A time-varying electric field E(t) produces a time-varying magnetic field H(t) and, conversely, a time-varying magnetic field produces an electric field. This cyclic pattern generates electromagnetic (EM) waves capable of propagating through free space and in material media. When its propagation is guided by a material structure, such as a transmission line, the EM wave is said to be traveling in a guided medium. Earth's surface and ionosphere constitute parallel boundaries of a natural guiding structure for the propagation of short-wave radio transmissions in the HF band* (3 to 30 MHz); the ionosphere is a good reflector at these frequencies, thereby allowing the waves to zigzag between the two boundaries. EM waves also can travel in unbounded media; light waves emitted by the sun and radio transmissions by antennas are typical examples.

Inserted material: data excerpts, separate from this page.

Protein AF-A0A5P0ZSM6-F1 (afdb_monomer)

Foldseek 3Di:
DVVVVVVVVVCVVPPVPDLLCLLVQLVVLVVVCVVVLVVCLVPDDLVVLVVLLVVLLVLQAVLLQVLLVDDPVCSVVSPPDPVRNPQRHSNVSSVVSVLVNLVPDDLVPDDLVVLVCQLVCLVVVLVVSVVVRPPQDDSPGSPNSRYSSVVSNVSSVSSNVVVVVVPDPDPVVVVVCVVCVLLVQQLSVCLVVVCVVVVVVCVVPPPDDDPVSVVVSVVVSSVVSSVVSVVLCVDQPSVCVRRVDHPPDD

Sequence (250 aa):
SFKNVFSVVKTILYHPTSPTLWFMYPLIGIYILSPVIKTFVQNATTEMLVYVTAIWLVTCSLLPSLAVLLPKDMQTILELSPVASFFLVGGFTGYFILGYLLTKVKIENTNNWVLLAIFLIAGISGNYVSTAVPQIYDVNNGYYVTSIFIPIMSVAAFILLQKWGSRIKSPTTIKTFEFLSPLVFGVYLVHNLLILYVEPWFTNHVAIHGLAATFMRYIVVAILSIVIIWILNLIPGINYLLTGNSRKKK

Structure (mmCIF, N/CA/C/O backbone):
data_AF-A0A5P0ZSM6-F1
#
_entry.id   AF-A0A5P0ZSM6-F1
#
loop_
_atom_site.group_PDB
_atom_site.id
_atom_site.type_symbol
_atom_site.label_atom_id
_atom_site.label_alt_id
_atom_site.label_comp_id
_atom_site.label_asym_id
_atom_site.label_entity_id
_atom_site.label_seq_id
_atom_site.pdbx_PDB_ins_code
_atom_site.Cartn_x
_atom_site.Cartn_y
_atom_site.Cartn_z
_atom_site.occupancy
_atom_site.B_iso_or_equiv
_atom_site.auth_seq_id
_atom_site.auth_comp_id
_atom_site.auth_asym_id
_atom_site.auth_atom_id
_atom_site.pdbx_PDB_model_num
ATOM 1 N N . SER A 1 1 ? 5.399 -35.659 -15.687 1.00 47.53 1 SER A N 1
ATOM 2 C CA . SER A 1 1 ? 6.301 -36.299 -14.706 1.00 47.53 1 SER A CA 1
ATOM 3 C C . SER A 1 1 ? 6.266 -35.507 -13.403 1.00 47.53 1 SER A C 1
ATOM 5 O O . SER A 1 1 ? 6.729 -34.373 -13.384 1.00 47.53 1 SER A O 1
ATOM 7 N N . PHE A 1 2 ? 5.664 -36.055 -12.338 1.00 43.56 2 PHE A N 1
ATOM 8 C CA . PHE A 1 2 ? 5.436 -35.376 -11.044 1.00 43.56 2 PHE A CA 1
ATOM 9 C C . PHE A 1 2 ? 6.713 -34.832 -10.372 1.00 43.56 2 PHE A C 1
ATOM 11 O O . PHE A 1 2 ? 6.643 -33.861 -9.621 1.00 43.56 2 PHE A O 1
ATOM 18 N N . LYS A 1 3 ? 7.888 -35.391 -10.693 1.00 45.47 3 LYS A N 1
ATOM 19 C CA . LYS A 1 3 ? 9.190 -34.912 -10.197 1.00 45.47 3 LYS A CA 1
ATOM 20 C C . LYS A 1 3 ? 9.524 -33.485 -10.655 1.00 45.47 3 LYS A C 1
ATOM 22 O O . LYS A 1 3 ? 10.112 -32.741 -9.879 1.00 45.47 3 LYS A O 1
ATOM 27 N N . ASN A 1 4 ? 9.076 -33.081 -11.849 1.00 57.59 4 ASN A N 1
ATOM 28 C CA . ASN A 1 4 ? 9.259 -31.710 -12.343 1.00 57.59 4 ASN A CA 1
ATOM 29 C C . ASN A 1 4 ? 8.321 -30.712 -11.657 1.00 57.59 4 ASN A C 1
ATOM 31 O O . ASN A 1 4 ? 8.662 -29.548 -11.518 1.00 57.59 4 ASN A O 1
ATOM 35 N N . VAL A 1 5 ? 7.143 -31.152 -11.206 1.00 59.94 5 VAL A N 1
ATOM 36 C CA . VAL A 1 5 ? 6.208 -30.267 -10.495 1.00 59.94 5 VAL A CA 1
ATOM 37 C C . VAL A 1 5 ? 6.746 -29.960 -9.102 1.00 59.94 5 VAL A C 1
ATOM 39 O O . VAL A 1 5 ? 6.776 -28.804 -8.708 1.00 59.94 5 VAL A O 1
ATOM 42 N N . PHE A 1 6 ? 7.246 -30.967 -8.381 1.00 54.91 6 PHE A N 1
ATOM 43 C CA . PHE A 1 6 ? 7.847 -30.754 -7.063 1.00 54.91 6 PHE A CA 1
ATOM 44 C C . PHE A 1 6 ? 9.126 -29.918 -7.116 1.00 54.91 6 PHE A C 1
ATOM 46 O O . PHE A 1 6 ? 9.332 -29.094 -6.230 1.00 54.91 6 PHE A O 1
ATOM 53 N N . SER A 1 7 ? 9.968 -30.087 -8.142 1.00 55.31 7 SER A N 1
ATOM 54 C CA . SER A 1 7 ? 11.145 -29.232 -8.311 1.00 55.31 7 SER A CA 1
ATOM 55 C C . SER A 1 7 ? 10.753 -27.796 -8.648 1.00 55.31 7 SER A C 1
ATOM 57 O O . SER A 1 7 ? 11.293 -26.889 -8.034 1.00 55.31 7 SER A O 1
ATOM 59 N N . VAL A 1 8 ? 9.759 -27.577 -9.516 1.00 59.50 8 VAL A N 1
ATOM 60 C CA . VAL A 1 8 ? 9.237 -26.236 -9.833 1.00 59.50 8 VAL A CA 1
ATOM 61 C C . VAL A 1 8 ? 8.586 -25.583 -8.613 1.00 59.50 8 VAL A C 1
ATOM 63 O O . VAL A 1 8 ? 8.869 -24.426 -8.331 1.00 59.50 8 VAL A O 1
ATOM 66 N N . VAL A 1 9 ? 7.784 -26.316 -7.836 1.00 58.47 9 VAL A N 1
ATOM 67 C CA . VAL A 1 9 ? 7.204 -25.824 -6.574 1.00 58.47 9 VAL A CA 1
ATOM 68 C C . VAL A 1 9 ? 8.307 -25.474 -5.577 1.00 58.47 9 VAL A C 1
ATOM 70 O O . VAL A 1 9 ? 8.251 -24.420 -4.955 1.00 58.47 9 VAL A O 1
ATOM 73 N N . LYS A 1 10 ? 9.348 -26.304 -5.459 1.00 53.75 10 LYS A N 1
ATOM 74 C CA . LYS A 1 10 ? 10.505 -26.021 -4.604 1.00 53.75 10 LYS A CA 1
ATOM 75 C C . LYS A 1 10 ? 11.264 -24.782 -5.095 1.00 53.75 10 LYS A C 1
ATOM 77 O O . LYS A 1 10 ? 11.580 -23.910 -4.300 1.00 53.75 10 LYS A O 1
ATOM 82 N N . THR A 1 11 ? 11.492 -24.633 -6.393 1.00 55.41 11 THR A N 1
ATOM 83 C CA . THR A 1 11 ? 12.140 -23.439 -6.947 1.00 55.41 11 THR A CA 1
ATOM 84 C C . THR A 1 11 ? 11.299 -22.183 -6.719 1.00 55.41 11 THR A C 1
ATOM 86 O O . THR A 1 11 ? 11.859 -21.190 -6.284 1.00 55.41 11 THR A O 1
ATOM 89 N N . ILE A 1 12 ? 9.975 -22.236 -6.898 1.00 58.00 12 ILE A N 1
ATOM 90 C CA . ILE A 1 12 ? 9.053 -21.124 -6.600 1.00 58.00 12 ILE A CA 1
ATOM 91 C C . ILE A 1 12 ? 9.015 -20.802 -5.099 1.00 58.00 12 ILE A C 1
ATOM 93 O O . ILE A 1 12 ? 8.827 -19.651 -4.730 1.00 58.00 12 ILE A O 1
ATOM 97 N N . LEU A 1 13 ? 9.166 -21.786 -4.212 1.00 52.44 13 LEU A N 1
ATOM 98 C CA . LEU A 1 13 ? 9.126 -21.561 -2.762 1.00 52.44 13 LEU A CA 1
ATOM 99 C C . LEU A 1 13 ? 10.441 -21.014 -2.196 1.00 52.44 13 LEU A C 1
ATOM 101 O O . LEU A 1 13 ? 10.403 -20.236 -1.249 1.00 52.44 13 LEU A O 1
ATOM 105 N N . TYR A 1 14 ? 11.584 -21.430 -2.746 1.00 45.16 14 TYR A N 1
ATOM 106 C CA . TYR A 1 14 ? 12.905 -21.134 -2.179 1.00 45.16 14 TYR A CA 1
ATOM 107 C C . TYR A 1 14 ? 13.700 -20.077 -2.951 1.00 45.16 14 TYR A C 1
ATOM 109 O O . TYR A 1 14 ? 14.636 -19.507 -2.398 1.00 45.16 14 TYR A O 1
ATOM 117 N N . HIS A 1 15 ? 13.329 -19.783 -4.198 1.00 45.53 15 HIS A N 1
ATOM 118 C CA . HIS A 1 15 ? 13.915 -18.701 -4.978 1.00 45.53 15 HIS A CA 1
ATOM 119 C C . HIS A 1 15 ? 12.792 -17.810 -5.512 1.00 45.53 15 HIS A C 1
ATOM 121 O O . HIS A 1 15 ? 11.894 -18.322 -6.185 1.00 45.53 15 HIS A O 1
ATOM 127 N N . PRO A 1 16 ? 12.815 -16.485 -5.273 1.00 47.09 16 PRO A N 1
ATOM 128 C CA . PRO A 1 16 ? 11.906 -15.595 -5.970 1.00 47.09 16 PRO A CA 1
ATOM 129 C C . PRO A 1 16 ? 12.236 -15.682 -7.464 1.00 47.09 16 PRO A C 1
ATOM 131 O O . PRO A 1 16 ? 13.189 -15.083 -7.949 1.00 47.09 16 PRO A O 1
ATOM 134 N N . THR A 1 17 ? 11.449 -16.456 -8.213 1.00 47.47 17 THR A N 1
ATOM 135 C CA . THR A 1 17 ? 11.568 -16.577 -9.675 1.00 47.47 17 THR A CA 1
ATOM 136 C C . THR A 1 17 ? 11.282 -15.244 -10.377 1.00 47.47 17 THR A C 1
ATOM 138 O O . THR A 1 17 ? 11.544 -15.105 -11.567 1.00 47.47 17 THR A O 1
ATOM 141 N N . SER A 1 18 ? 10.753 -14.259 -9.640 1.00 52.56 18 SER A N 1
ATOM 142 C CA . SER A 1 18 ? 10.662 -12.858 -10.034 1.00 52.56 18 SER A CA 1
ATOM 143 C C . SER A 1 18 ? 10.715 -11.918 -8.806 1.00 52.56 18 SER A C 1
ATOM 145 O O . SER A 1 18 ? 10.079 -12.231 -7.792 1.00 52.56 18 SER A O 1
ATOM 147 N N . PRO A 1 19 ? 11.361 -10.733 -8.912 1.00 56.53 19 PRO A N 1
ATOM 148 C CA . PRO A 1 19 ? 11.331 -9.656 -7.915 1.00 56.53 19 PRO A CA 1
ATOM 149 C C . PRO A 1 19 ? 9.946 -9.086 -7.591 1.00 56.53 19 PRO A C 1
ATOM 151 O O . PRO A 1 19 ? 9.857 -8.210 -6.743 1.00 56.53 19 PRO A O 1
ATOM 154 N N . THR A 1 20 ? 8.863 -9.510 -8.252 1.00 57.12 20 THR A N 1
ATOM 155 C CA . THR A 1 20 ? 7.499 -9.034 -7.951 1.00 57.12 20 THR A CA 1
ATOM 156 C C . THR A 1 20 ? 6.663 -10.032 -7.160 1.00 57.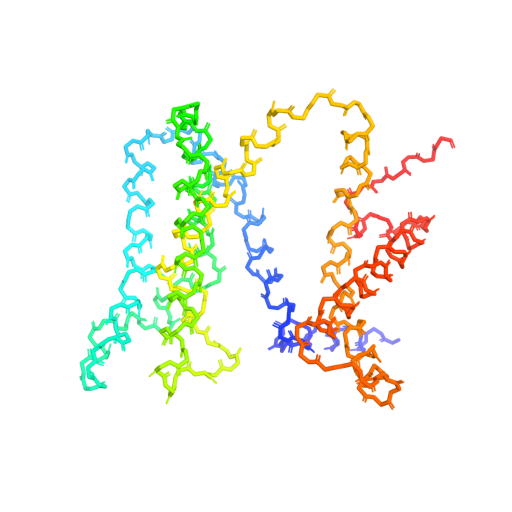12 20 THR A C 1
ATOM 158 O O . THR A 1 20 ? 5.756 -9.617 -6.441 1.00 57.12 20 THR A O 1
ATOM 161 N N . LEU A 1 21 ? 6.975 -11.330 -7.237 1.00 65.56 21 LEU A N 1
ATOM 162 C CA . LEU A 1 21 ? 6.226 -12.389 -6.549 1.00 65.56 21 LEU A CA 1
ATOM 163 C C . LEU A 1 21 ? 6.604 -12.524 -5.072 1.00 65.56 21 LEU A C 1
ATOM 165 O O . LEU A 1 21 ? 5.923 -13.230 -4.333 1.00 65.56 21 LEU A O 1
ATOM 169 N N . TRP A 1 22 ? 7.647 -11.827 -4.614 1.00 68.69 22 TRP A N 1
ATOM 170 C CA . TRP A 1 22 ? 8.063 -11.861 -3.212 1.00 68.69 22 TRP A CA 1
ATOM 171 C C . TRP A 1 22 ? 6.959 -11.412 -2.248 1.00 68.69 22 TRP A C 1
ATOM 173 O O . TRP A 1 22 ? 6.912 -11.899 -1.125 1.00 68.69 22 TRP A O 1
ATOM 183 N N . PHE A 1 23 ? 6.044 -10.535 -2.677 1.00 69.50 23 PHE A N 1
ATOM 184 C CA . PHE A 1 23 ? 4.922 -10.090 -1.849 1.00 69.50 23 PHE A CA 1
ATOM 185 C C . PHE A 1 23 ? 3.826 -11.167 -1.690 1.00 69.50 23 PHE A C 1
ATOM 187 O O . PHE A 1 23 ? 2.991 -11.073 -0.793 1.00 69.50 23 PHE A O 1
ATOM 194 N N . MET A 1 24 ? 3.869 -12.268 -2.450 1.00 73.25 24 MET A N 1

When we discussed wave propagation on a transmission line in, we dealt with voltages and currents. We will focus our attention on wave propagation in unbounded media. We will consider both lossless and lossy media. Wave propagation in a lossless medium (perfect dielectric such as air) is similar to that on a lossless transmission line. In a lossy medium characterized by a nonzero conductivity, such as water, part of the power carried by the EM wave gets converted into heat, just like what happens to a wave propagating on a lossy transmission line. When energy is emitted by a source, such as an antenna, it expands outwardly from the source in the form of spherical waves. Even though the antenna may radiate more energy along some directions than along others, the spherical wave travels at the same speed in all directions and therefore expands at the same rate. To an observer very far away from the source, the wave front of the spherical wave appears approximately planar, as if it were part of a uniform plane wave with uniform properties at all points in the plane tangent to the wave front. Plane-wave propagation can be accommodated by Cartesian coordinates, which are easier to work with mathematically.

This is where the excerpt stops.